A tank is full of water. Find the work required to pump the water out of the spout. (Use 9.8 m/s^2 for g. Use 1000 kg/m^3 as the density of water. Assume r = 9 m and h = 3 m.)
The tank is a spherical shape with r as the radius(9m). On top of the tank is a spigot with h as the height (3m).
Well, it sounds like you've got a real waterworks situation going on there! Let's calculate the work required to pump out that water.
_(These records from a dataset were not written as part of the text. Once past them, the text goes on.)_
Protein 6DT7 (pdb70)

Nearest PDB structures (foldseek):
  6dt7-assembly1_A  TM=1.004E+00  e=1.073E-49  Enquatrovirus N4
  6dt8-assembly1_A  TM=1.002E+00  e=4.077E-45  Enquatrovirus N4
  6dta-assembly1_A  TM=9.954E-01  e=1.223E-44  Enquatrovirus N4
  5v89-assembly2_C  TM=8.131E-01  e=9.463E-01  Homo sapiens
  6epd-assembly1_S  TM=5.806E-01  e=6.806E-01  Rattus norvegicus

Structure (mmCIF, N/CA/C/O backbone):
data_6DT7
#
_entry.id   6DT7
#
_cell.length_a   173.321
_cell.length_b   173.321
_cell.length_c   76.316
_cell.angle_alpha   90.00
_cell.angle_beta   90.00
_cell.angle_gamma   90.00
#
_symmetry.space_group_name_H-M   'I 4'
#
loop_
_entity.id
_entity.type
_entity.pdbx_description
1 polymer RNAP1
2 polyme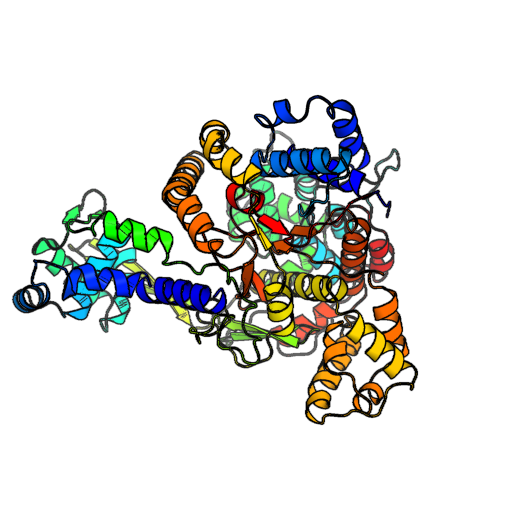r RNAP2
3 polymer "DNA (5'-D(P*CP*CP*AP*CP*CP*TP*GP*CP*A)-3')"
4 water water
#
loop_
_atom_site.group_PDB
_atom_site.id
_atom_site.type_symbol
_atom_site.label_atom_id
_atom_site.label_alt_id
_atom_site.label_comp_id
_atom_site.label_asym_id
_atom_site.label_entity_id
_atom_site.label_seq_id
_atom_site.pdbx_PDB_ins_code
_atom_site.Cartn_x
_atom_site.Cartn_y
_atom_site.Cartn_z
_atom_site.occupancy
_atom_site.B_iso_or_equiv
_atom_site.auth_seq_id
_atom_site.auth_comp_id
_atom_site.auth_asym_id
_atom_site.auth_atom_id
_atom_site.pdbx_PDB_model_num
ATOM 1 N N . SER A 1 2 ? -9.713 248.341 -9.479 1.00 69.71 2 SER A N 1
ATOM 2 C CA . SER A 1 2 ? -10.093 247.161 -10.247 1.00 83.18 2 SER A CA 1
ATOM 3 C C . SER A 1 2 ? -9.206 245.955 -9.890 1.00 84.01 2 SER A C 1
ATOM 4 O O . SER A 1 2 ? -9.718 244.861 -9.638 1.00 85.38 2 SER A O 1
ATOM 7 N N . THR A 1 3 ? -7.885 246.139 -9.863 1.00 78.76 3 THR A N 1
ATOM 8 C CA . THR A 1 3 ? -7.054 245.075 -9.304 1.00 80.15 3 THR A CA 1
ATOM 9 C C . THR A 1 3 ? -7.145 245.092 -7.785 1.00 75.67 3 THR A C 1
ATOM 10 O O . THR A 1 3 ? -7.194 244.034 -7.151 1.00 78.54 3 THR A O 1
ATOM 14 N N . ILE A 1 4 ? -7.192 246.289 -7.196 1.00 71.75 4 ILE A N 1
ATOM 15 C CA . ILE A 1 4 ? -7.501 246.434 -5.777 1.00 75.82 4 ILE A CA 1
ATOM 16 C C . ILE A 1 4 ? -8.781 245.681 -5.434 1.00 78.55 4 ILE A C 1
ATOM 17 O O . ILE A 1 4 ? -8.834 244.933 -4.450 1.00 80.91 4 ILE A O 1
ATOM 22 N N . GLU A 1 5 ? -9.816 245.819 -6.261 1.00 75.77 5 GLU A N 1
ATOM 23 C CA . GLU A 1 5 ? -11.041 245.077 -5.995 1.00 79.28 5 GLU A CA 1
ATOM 24 C C . GLU A 1 5 ? -10.779 243.581 -6.118 1.00 78.09 5 GLU A C 1
ATOM 25 O O . GLU A 1 5 ? -11.206 242.790 -5.266 1.00 79.08 5 GLU A O 1
ATOM 31 N N . HIS A 1 6 ? -10.051 243.184 -7.167 1.00 66.66 6 HIS A N 1
ATOM 32 C CA . HIS A 1 6 ? -9.760 241.777 -7.380 1.00 64.29 6 HIS A CA 1
ATOM 33 C C . HIS A 1 6 ? -8.994 241.202 -6.192 1.00 67.03 6 HIS A C 1
ATOM 34 O O . HIS A 1 6 ? -9.249 240.061 -5.765 1.00 65.19 6 HIS A O 1
ATOM 41 N N . GLN A 1 7 ? -8.048 241.979 -5.647 1.00 59.02 7 GLN A N 1
ATOM 42 C CA . GLN A 1 7 ? -7.307 241.515 -4.482 1.00 62.11 7 GLN A CA 1
ATOM 43 C C . GLN A 1 7 ? -8.257 241.297 -3.319 1.00 70.73 7 GLN A C 1
ATOM 44 O O . GLN A 1 7 ? -8.116 240.336 -2.557 1.00 70.45 7 GLN A O 1
ATOM 50 N N . MET A 1 8 ? -9.213 242.213 -3.139 1.00 76.00 8 MET A N 1
ATOM 51 C CA . MET A 1 8 ? -10.151 242.027 -2.047 1.00 75.53 8 MET A CA 1
ATOM 52 C C . MET A 1 8 ? -10.980 240.781 -2.281 1.00 72.89 8 MET A C 1
ATOM 53 O O . MET A 1 8 ? -11.322 240.077 -1.326 1.00 75.56 8 MET A O 1
ATOM 58 N N . HIS A 1 9 ? -11.290 240.484 -3.544 1.00 70.34 9 HIS A N 1
ATOM 59 C CA . HIS A 1 9 ? -12.012 239.260 -3.873 1.00 72.05 9 HIS A CA 1
ATOM 60 C C . HIS A 1 9 ? -11.172 238.029 -3.516 1.00 74.44 9 HIS A C 1
ATOM 61 O O . HIS A 1 9 ? -11.675 237.073 -2.908 1.00 74.42 9 HIS A O 1
ATOM 68 N N . LEU A 1 10 ? -9.886 238.025 -3.908 1.00 67.39 10 LEU A N 1
ATOM 69 C CA . LEU A 1 10 ? -9.020 236.894 -3.580 1.00 58.13 10 LEU A CA 1
ATOM 70 C C . LEU A 1 10 ? -8.922 236.681 -2.067 1.00 56.51 10 LEU A C 1
ATOM 71 O O . LEU A 1 10 ? -9.031 235.554 -1.592 1.00 57.36 10 LEU A O 1
ATOM 76 N N . GLU A 1 11 ? -8.720 237.746 -1.283 1.00 55.24 11 GLU A N 1
ATOM 77 C CA . GLU A 1 11 ? -8.650 237.545 0.167 1.00 60.93 11 GLU A CA 1
ATOM 78 C C . GLU A 1 11 ? -9.978 237.077 0.752 1.00 68.50 11 GLU A C 1
ATOM 79 O O . GLU A 1 11 ? -10.001 236.257 1.678 1.00 70.31 11 GLU A O 1
ATOM 85 N N . LYS A 1 12 ? -11.089 237.560 0.206 1.00 68.92 12 LYS A N 1
ATOM 86 C CA . LYS A 1 12 ? -12.398 237.086 0.628 1.00 72.75 12 LYS A CA 1
ATOM 87 C C . LYS A 1 12 ? -12.526 235.575 0.390 1.00 74.24 12 LYS A C 1
ATOM 88 O O . LYS A 1 12 ? -13.048 234.842 1.244 1.00 68.68 12 LYS A O 1
ATOM 94 N N . LEU A 1 13 ? -12.009 235.084 -0.745 1.00 65.82 13 LEU A N 1
ATOM 95 C CA . LEU A 1 13 ? -12.077 233.652 -1.034 1.00 64.58 13 LEU A CA 1
ATOM 96 C C . LEU A 1 13 ? -11.219 232.883 -0.036 1.00 67.14 13 LEU A C 1
ATOM 97 O O . LEU A 1 13 ? -11.591 231.798 0.416 1.00 72.46 13 LEU A O 1
ATOM 102 N N . TYR A 1 14 ? -10.031 233.401 0.257 1.00 70.40 14 TYR A N 1
ATOM 103 C CA . TYR A 1 14 ? -9.139 232.759 1.209 1.00 66.19 14 TYR A CA 1
ATOM 104 C C . TYR A 1 14 ? -9.769 232.699 2.602 1.00 66.03 14 TYR A C 1
ATOM 105 O O . TYR A 1 14 ? -9.832 231.634 3.222 1.00 62.56 14 TYR A O 1
ATOM 114 N N . ASN A 1 15 ? -10.363 233.807 3.050 1.00 69.53 15 ASN A N 1
ATOM 115 C CA . ASN A 1 15 ? -10.971 233.860 4.380 1.00 69.59 15 ASN A CA 1
ATOM 116 C C . ASN A 1 15 ? -12.201 232.962 4.507 1.00 71.81 15 ASN A C 1
ATOM 117 O O . ASN A 1 15 ? -12.510 232.494 5.609 1.00 73.18 15 ASN A O 1
ATOM 122 N N . LYS A 1 16 ? -12.913 232.717 3.410 1.00 68.36 16 LYS A N 1
ATOM 123 C CA . LYS A 1 16 ? -14.080 231.840 3.398 1.00 73.31 16 LYS A CA 1
ATOM 124 C C . LYS A 1 16 ? -13.683 230.370 3.341 1.00 73.42 16 LYS A C 1
ATOM 125 O O . LYS A 1 16 ? -14.540 229.496 3.538 1.00 69.29 16 LYS A O 1
ATOM 131 N N . ASN A 1 17 ? -12.420 230.079 3.017 1.00 66.78 17 ASN A N 1
ATOM 132 C CA . ASN A 1 17 ? -11.969 228.705 2.849 1.00 67.01 17 ASN A CA 1
ATOM 133 C C . ASN A 1 17 ? -10.857 228.310 3.818 1.00 62.07 17 ASN A C 1
ATOM 134 O O . ASN A 1 17 ? -10.002 227.497 3.480 1.00 61.41 17 ASN A O 1
ATOM 139 N N . GLN A 1 18 ? -10.809 228.920 4.994 1.00 64.73 18 GLN A N 1
ATOM 140 C CA . GLN A 1 18 ? -9.946 228.395 6.045 1.00 58.74 18 GLN A CA 1
ATOM 141 C C . GLN A 1 18 ? -10.332 226.941 6.305 1.00 61.05 18 GLN A C 1
ATOM 142 O O . GLN A 1 18 ? -11.478 226.663 6.678 1.00 66.33 18 GLN A O 1
ATOM 148 N N . LEU A 1 19 ? -9.382 226.020 6.114 1.00 59.26 19 LEU A N 1
ATOM 149 C CA . LEU A 1 19 ? -9.629 224.578 6.154 1.00 59.90 19 LEU A CA 1
ATOM 150 C C . LEU A 1 19 ? -10.620 224.173 7.247 1.00 64.42 19 LEU A C 1
ATOM 151 O O . LEU A 1 19 ? -11.749 223.792 6.932 1.00 72.57 19 LEU A O 1
ATOM 156 N N . LEU A 1 20 ? -10.244 224.276 8.530 1.00 63.24 20 LEU A N 1
ATOM 157 C CA . LEU A 1 20 ? -11.108 223.717 9.572 1.00 65.02 20 LEU A CA 1
ATOM 158 C C . LEU A 1 20 ? -12.446 224.453 9.724 1.00 75.50 20 LEU A C 1
ATOM 159 O O . LEU A 1 20 ? -13.487 223.777 9.849 1.00 80.12 20 LEU A O 1
ATOM 164 N N . PRO A 1 21 ? -12.508 225.793 9.755 1.00 68.30 21 PRO A N 1
ATOM 165 C CA . PRO A 1 21 ? -13.833 226.439 9.859 1.00 61.25 21 PRO A CA 1
ATOM 166 C C . PRO A 1 21 ? -14.748 226.119 8.686 1.00 70.25 21 PRO A C 1
ATOM 167 O O . PRO A 1 21 ? -15.972 226.029 8.858 1.00 74.76 21 PRO A O 1
ATOM 171 N N . ARG A 1 22 ? -14.191 225.987 7.477 1.00 70.15 22 ARG A N 1
ATOM 172 C CA . ARG A 1 22 ? -15.030 225.678 6.326 1.00 73.20 22 ARG A CA 1
ATOM 173 C C . ARG A 1 22 ? -15.567 224.254 6.398 1.00 77.05 22 ARG A C 1
ATOM 174 O O . ARG A 1 22 ? -16.725 224.004 6.034 1.00 76.75 22 ARG A O 1
ATOM 182 N N . MET A 1 23 ? -14.753 223.308 6.878 1.00 75.29 23 MET A N 1
ATOM 183 C CA . MET A 1 23 ? -15.241 221.936 7.020 1.00 74.09 23 MET A CA 1
ATOM 184 C C . MET A 1 23 ? -16.359 221.844 8.050 1.00 76.88 23 MET A C 1
ATOM 185 O O . MET A 1 23 ? -17.354 221.138 7.829 1.00 78.07 23 MET A O 1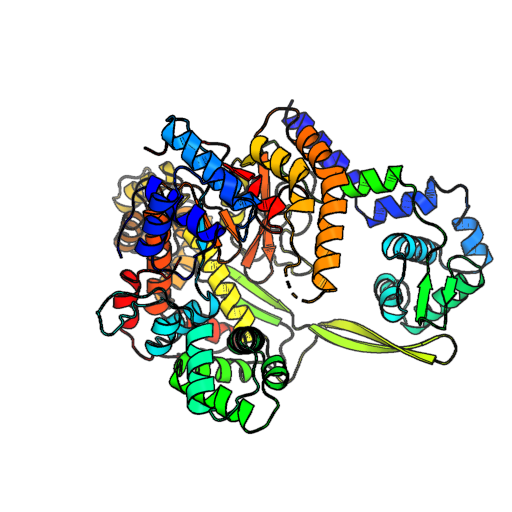
ATOM 190 N N . ARG A 1 24 ? -16.192 222.508 9.199 1.00 73.59 24 ARG A N 1
ATOM 191 C CA . ARG A 1 24 ? -17.222 222.494 10.232 1.00 77.15 24 ARG A CA 1
ATOM 192 C C . ARG A 1 24 ? -18.578 222.872 9.659 1.00 80.63 24 ARG A C 1
ATOM 193 O O . ARG A 1 24 ? -19.605 222.297 10.039 1.00 84.12 24 ARG A O 1
ATOM 201 N N . GLN A 1 25 ? -18.603 223.865 8.773 1.00 80.28 25 GLN A N 1
ATOM 202 C CA . GLN A 1 25 ? -19.856 224.265 8.148 1.00 84.77 25 GLN A CA 1
ATOM 203 C C . GLN A 1 25 ? -20.543 223.088 7.465 1.00 87.88 25 GLN A C 1
ATOM 204 O O . GLN A 1 25 ? -21.775 222.965 7.510 1.00 94.29 25 GLN A O 1
ATOM 210 N N . GLU A 1 26 ? -19.770 222.207 6.829 1.00 78.76 26 GLU A N 1
ATOM 211 C CA . GLU A 1 26 ? -20.404 221.063 6.192 1.00 80.46 26 GLU A CA 1
ATOM 212 C C . GLU A 1 26 ? -21.078 220.146 7.202 1.00 82.42 26 GLU A C 1
ATOM 213 O O . GLU A 1 26 ? -22.008 219.408 6.835 1.00 83.69 26 GLU A O 1
ATOM 219 N N . PHE A 1 27 ? -20.633 220.161 8.460 1.00 75.55 27 PHE A N 1
ATOM 220 C CA . PHE A 1 27 ? -21.282 219.314 9.448 1.00 78.86 27 PHE A CA 1
ATOM 221 C C . PHE A 1 27 ? -22.274 220.056 10.334 1.00 80.74 27 PHE A C 1
ATOM 222 O O . PHE A 1 27 ? -23.084 219.402 10.998 1.00 81.88 27 PHE A O 1
ATOM 230 N N . GLU A 1 28 ? -22.297 221.389 10.274 1.00 79.59 28 GLU A N 1
ATOM 231 C CA . GLU A 1 28 ? -23.215 222.203 11.057 1.00 78.36 28 GLU A CA 1
ATOM 232 C C . GLU A 1 28 ? -24.361 222.726 10.198 1.00 79.11 28 GLU A C 1
ATOM 233 O O . GLU A 1 28 ? -25.385 222.057 10.049 1.00 95.37 28 GLU A O 1
ATOM 239 N N . GLU A 1 29 ? -24.186 223.889 9.593 1.00 80.42 29 GLU A N 1
ATOM 240 C CA . GLU A 1 29 ? -25.269 224.554 8.882 1.00 83.59 29 GLU A CA 1
ATOM 241 C C . GLU A 1 29 ? -25.551 223.985 7.500 1.00 83.82 29 GLU A C 1
ATOM 242 O O . GLU A 1 29 ? -26.514 224.426 6.862 1.00 94.52 29 GLU A O 1
ATOM 248 N N . ASN A 1 30 ? -24.807 222.991 7.031 1.00 76.07 30 ASN A N 1
ATOM 249 C CA . ASN A 1 30 ? -25.063 222.445 5.706 1.00 75.98 30 ASN A CA 1
ATOM 250 C C . ASN A 1 30 ? -25.404 220.964 5.711 1.00 76.54 30 ASN A C 1
ATOM 251 O O . ASN A 1 30 ? -25.706 220.421 4.643 1.00 79.76 30 ASN A O 1
ATOM 256 N N . SER A 1 31 ? -25.320 220.288 6.856 1.00 74.43 31 SER A N 1
ATOM 257 C CA . SER A 1 31 ? -25.637 218.872 6.916 1.00 86.02 31 SER A CA 1
ATOM 258 C C . SER A 1 31 ? -27.134 218.687 7.057 1.00 87.01 31 SER A C 1
ATOM 259 O O . SER A 1 31 ? -27.799 219.462 7.744 1.00 89.51 31 SER A O 1
ATOM 262 N N . GLY A 1 32 ? -27.673 217.712 6.328 1.00 85.00 32 GLY A N 1
ATOM 263 C CA . GLY A 1 32 ? -29.031 217.280 6.607 1.00 86.78 32 GLY A CA 1
ATOM 264 C C . GLY A 1 32 ? -29.123 216.684 7.996 1.00 85.52 32 GLY A C 1
ATOM 265 O O . GLY A 1 32 ? -30.167 216.754 8.651 1.00 90.33 32 GLY A O 1
ATOM 266 N N . ILE A 1 33 ? -28.060 215.990 8.408 1.00 83.19 33 ILE A N 1
ATOM 267 C CA . ILE A 1 33 ? -27.963 215.424 9.743 1.00 90.35 33 ILE A CA 1
ATOM 268 C C . ILE A 1 33 ? -27.969 216.553 10.756 1.00 95.33 33 ILE A C 1
ATOM 269 O O . ILE A 1 33 ? -27.374 217.615 10.538 1.00 96.47 33 ILE A O 1
ATOM 274 N N . ASP A 1 34 ? -28.653 216.336 11.871 1.00 100.07 34 ASP A N 1
ATOM 275 C CA . ASP A 1 34 ? -28.640 217.288 12.970 1.00 104.83 34 ASP A CA 1
ATOM 276 C C . ASP A 1 34 ? -27.647 216.792 14.020 1.00 103.27 34 ASP A C 1
ATOM 277 O O . ASP A 1 34 ? -28.008 216.129 14.996 1.00 105.13 34 ASP A O 1
ATOM 282 N N . PHE A 1 35 ? -26.360 217.097 13.798 1.00 94.66 35 PHE A N 1
ATOM 283 C CA . PHE A 1 35 ? -25.350 216.587 14.723 1.00 92.08 35 PHE A CA 1
ATOM 284 C C . PHE A 1 35 ? -25.517 217.191 16.111 1.00 94.61 35 PHE A C 1
ATOM 285 O O . PHE A 1 35 ? -25.217 216.526 17.110 1.00 98.27 35 PHE A O 1
ATOM 293 N N . LYS A 1 36 ? -26.015 218.425 16.202 1.00 91.32 36 LYS A N 1
ATOM 294 C CA . LYS A 1 36 ? -26.280 219.014 17.511 1.00 96.76 36 LYS A CA 1
ATOM 295 C C . LYS A 1 36 ? -27.219 218.111 18.302 1.00 97.25 36 LYS A C 1
ATOM 296 O O . LYS A 1 36 ? -26.897 217.657 19.407 1.00 97.47 36 LYS A O 1
ATOM 302 N N . ALA A 1 37 ? -28.410 217.872 17.755 1.00 95.16 37 ALA A N 1
ATOM 303 C CA . ALA A 1 37 ? -29.350 216.948 18.375 1.00 87.26 37 ALA A CA 1
ATOM 304 C C . ALA A 1 37 ? -28.736 215.571 18.617 1.00 92.75 37 ALA A C 1
ATOM 305 O O . ALA A 1 37 ? -28.952 214.969 19.676 1.00 98.06 37 ALA A O 1
ATOM 307 N N . PHE A 1 38 ? -28.002 215.029 17.636 1.00 92.09 38 PHE A N 1
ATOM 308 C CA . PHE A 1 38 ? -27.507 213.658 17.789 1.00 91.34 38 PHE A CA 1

First, we need to find the volume of water in the tank. Since we're dealing with a spherical shape, we can use the formula for the volume of a sphere: V = (4/3)πr^3.
V = (4/3) * 3.14 * (9m)^3
V ≈ 3053.63 m^3
Next, we can find the weight of the water in the tank using the formula: weight = density * volume * gravity.
Weight = 1000 kg/m^3 * 3053.63 m^3 * 9.8 m/s^2
Weight ≈ 29,974,236 N
Finally, we can calculate the work required to pump the water out, which is equal to the weight of the water multiplied by the height it needs to be raised: work = weight * height.
Work = 29,974,236 N * 3 m
Work ≈ 89,922,708 Joules
So, approximately 89,922,708 Joules of work would be required to pump all the water out of the tank. Just make sure you don't make any waves while pumping, or else you might end up in a splashy situation!
To find the work required to pump the water out of the spout, we need to calculate the potential energy of the water in the tank.
The potential energy of an object is given by the formula: PE = mgh, where PE is the potential energy, m is the mass of the object, g is the acceleration due to gravity, and h is the height of the object.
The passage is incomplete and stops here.